- [Brief]
Reproduce exactly, from the data that follows, the line with "ATOM 124 N N", the line with "ATOM 126 C C", and every line that lies between them.

- [Given data]
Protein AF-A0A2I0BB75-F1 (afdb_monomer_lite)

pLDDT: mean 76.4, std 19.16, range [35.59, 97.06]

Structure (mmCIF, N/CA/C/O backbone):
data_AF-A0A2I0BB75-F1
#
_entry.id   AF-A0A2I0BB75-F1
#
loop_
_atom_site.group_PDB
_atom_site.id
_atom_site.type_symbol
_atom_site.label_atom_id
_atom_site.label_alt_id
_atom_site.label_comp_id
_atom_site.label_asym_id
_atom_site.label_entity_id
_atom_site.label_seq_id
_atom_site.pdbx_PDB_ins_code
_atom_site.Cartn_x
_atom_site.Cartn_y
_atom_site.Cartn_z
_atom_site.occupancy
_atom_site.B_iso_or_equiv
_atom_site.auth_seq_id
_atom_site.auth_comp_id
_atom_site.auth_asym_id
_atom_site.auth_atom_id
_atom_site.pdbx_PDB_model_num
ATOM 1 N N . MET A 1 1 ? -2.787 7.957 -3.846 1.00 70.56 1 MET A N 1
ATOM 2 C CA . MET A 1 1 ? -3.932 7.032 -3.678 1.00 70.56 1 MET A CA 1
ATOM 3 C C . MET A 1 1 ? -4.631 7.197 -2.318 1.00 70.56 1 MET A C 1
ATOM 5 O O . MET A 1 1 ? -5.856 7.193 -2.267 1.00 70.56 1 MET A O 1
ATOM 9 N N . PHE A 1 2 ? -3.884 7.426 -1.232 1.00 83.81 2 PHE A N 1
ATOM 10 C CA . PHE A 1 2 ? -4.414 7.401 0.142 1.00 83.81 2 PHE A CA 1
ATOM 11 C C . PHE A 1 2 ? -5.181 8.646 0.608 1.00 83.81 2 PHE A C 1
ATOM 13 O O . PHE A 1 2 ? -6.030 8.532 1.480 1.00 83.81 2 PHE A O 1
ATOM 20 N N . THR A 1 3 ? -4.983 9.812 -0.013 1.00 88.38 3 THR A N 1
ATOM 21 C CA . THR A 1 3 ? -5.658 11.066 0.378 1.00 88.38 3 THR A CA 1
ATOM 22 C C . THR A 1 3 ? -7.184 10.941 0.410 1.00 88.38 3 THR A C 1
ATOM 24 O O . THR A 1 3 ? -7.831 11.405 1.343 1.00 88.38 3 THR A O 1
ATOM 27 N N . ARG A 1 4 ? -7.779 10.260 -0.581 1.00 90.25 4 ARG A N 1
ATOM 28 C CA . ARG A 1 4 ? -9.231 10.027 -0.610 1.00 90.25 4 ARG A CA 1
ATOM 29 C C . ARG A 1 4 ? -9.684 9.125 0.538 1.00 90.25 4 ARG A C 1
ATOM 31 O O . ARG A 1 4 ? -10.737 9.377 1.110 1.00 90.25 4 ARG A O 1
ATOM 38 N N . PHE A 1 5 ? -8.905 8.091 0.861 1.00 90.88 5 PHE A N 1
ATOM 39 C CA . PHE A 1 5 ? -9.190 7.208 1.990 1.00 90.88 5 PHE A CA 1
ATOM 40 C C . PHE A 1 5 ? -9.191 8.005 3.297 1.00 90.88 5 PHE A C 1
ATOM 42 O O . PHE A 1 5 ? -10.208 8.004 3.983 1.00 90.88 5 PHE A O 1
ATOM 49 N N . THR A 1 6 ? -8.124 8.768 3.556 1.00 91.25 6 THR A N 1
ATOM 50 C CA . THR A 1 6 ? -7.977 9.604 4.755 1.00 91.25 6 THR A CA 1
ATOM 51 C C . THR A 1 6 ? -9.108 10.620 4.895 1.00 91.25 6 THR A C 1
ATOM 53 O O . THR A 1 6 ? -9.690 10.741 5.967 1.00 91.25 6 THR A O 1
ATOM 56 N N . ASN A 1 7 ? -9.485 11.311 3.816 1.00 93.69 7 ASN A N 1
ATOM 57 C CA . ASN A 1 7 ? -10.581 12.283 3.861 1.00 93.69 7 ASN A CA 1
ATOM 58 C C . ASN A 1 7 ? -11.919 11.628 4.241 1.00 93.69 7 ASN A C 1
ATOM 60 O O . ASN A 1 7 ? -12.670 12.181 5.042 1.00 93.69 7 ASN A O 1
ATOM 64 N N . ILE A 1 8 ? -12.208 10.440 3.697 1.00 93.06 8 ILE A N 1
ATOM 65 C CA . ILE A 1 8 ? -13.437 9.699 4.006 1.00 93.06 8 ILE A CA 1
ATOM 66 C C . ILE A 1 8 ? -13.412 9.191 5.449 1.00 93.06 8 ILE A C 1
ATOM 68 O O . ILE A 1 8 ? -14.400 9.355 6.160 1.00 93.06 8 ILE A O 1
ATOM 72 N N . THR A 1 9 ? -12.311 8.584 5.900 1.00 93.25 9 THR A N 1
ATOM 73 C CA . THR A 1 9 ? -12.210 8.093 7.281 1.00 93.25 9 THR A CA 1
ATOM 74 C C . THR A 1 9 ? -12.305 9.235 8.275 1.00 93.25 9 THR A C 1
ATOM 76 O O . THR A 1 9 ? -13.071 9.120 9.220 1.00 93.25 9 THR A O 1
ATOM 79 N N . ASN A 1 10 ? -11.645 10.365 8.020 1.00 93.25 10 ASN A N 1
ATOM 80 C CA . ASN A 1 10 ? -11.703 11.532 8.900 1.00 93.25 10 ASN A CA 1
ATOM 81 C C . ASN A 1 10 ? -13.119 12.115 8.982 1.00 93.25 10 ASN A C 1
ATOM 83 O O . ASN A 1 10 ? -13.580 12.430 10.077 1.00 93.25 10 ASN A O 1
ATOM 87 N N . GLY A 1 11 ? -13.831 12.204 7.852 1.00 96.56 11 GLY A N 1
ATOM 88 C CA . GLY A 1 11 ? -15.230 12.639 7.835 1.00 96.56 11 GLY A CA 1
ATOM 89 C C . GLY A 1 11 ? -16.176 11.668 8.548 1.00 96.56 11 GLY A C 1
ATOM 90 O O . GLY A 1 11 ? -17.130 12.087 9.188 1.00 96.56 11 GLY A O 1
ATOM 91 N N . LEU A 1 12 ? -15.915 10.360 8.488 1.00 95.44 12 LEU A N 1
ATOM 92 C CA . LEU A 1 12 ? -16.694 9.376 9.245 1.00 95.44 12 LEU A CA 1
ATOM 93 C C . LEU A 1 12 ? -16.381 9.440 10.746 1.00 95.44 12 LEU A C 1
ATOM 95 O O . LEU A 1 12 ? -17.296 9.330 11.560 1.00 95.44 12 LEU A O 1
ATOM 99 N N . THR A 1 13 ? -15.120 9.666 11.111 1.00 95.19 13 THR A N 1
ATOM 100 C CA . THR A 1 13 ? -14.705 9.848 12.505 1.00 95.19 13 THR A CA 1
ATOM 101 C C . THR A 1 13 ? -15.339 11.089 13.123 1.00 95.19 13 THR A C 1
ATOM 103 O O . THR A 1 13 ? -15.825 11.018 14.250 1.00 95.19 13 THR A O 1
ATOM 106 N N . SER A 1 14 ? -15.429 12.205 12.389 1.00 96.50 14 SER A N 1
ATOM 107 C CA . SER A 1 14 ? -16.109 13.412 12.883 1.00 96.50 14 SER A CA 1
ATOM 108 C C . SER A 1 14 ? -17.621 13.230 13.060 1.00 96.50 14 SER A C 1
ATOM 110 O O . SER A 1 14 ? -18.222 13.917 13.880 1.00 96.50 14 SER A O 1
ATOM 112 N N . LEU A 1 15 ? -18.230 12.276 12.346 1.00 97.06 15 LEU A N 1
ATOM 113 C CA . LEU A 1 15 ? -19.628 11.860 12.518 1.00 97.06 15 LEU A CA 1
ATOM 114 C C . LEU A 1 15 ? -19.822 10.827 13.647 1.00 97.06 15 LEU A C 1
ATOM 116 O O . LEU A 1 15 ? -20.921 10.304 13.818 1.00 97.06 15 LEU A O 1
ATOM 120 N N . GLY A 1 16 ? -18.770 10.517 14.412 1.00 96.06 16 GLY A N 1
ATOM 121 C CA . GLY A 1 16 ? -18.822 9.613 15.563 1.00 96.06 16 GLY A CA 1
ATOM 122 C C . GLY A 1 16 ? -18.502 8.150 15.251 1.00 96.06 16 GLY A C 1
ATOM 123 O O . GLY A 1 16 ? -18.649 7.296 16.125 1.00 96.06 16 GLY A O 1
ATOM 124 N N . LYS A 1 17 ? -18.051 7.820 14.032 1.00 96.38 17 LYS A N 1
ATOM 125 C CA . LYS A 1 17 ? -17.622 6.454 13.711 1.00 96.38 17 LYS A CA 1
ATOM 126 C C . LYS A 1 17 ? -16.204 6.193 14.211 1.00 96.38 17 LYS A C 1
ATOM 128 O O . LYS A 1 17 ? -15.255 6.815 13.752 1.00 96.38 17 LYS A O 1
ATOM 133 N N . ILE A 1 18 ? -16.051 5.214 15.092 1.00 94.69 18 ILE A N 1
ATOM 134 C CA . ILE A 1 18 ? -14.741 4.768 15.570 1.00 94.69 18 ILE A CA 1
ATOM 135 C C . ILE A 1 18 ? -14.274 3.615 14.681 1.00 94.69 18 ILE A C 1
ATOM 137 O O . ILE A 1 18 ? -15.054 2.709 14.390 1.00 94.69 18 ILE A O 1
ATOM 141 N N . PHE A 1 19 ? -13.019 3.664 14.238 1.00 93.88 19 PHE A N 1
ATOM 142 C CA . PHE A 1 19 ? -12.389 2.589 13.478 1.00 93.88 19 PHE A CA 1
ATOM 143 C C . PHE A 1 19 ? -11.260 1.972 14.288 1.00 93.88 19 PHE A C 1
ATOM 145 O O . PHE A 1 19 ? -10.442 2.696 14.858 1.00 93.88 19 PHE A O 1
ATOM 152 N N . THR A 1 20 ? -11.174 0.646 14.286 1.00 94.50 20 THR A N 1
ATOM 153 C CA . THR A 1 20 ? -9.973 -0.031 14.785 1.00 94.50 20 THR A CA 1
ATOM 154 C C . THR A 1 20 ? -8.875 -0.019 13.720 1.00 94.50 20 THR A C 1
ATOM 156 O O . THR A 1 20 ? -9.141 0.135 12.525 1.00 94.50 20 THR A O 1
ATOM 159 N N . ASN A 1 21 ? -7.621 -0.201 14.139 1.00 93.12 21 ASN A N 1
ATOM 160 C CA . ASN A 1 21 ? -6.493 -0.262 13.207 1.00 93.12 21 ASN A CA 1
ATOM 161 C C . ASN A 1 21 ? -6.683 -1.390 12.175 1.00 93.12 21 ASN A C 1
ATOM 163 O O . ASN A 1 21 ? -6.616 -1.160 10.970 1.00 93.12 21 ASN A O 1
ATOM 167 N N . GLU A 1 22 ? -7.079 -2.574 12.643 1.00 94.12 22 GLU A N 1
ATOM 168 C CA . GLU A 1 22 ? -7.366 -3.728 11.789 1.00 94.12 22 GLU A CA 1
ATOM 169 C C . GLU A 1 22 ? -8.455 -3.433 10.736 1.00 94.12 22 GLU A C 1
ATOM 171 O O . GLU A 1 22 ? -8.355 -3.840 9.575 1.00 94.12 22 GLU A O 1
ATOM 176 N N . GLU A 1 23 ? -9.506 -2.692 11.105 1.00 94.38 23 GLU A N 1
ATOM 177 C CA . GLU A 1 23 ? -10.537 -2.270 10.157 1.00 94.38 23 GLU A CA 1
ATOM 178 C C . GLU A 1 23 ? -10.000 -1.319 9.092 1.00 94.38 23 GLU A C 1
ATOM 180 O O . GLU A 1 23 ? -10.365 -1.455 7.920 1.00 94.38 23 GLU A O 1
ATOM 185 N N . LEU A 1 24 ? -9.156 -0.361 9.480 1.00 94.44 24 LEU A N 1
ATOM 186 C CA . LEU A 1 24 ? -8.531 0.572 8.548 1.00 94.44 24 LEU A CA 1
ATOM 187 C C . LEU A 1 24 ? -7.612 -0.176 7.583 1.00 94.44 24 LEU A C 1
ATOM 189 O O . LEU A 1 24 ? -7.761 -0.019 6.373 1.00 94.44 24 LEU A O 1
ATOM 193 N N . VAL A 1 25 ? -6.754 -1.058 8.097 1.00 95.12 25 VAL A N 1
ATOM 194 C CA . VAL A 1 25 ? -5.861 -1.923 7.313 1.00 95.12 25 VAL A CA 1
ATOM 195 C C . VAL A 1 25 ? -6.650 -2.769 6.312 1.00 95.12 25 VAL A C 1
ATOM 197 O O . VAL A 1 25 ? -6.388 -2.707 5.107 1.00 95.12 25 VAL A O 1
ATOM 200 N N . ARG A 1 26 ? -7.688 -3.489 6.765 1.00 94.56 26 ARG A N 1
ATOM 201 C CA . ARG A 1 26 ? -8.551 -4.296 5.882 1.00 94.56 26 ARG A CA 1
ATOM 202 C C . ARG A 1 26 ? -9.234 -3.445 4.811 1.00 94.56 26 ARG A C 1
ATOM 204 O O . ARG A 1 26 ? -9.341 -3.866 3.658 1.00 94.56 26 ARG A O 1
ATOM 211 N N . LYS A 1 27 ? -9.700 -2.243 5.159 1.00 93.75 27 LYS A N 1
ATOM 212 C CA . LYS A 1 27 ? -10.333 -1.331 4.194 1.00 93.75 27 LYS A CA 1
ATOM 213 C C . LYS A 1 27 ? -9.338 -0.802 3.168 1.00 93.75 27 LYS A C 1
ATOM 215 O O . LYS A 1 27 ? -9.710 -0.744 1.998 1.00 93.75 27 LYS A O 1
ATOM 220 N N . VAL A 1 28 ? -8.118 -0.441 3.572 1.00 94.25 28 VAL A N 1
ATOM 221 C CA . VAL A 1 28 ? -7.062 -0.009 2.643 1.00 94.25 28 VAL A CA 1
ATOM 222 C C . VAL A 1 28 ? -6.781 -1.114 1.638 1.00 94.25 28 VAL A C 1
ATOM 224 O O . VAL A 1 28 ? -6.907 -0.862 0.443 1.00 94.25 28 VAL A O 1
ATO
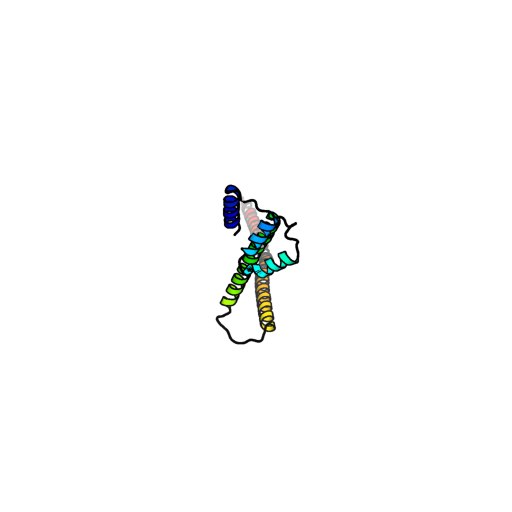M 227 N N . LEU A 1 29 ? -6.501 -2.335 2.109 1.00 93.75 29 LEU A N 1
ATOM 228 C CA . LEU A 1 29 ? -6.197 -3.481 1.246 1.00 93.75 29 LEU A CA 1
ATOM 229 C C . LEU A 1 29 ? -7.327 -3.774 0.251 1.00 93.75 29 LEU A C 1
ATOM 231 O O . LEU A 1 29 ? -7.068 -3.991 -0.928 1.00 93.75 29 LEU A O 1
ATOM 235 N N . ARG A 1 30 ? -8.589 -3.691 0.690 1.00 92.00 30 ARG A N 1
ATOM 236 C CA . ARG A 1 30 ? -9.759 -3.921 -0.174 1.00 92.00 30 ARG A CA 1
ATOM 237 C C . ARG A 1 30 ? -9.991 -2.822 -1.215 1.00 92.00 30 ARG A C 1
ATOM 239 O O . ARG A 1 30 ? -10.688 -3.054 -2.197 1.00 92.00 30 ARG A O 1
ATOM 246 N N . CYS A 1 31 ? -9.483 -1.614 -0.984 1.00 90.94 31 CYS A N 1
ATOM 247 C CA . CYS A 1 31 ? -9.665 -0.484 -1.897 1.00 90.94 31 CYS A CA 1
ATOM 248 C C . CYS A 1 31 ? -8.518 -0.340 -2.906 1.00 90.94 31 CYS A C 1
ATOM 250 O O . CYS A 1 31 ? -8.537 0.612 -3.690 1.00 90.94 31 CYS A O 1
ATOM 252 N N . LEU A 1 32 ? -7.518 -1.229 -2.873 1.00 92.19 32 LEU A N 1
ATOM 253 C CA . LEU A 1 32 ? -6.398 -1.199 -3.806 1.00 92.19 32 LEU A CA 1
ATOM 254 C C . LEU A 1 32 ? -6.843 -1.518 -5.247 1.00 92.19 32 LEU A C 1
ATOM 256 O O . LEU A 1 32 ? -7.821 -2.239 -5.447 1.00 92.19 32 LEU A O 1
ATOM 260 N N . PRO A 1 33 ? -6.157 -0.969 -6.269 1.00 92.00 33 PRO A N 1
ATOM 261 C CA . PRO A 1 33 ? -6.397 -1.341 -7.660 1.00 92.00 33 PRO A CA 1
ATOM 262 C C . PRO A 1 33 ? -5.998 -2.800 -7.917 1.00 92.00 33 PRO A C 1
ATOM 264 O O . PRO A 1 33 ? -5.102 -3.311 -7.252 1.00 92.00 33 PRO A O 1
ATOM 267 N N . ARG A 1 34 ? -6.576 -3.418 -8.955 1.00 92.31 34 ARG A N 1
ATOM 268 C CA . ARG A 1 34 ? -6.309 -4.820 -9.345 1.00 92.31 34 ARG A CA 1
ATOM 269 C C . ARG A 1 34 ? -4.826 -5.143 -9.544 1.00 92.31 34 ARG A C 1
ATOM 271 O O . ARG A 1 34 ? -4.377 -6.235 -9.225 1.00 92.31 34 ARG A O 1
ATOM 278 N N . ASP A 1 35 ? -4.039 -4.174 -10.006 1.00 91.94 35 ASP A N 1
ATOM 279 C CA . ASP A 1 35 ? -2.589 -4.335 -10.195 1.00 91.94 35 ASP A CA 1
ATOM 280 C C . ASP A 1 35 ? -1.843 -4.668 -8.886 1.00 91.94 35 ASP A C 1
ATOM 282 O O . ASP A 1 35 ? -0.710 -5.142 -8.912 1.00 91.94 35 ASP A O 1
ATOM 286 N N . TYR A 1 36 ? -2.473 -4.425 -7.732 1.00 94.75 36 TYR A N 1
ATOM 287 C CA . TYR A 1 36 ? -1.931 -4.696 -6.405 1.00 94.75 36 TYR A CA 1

- [Answer]
ATOM 124 N N . LYS A 1 17 ? -18.051 7.820 14.032 1.00 96.38 17 LYS A N 1
ATOM 125 C CA . LYS A 1 17 ? -17.622 6.454 13.711 1.00 96.38 17 LYS A CA 1
ATOM 126 C C . LYS A 1 17 ? -16.204 6.193 14.211 1.00 96.38 17 LYS A C 1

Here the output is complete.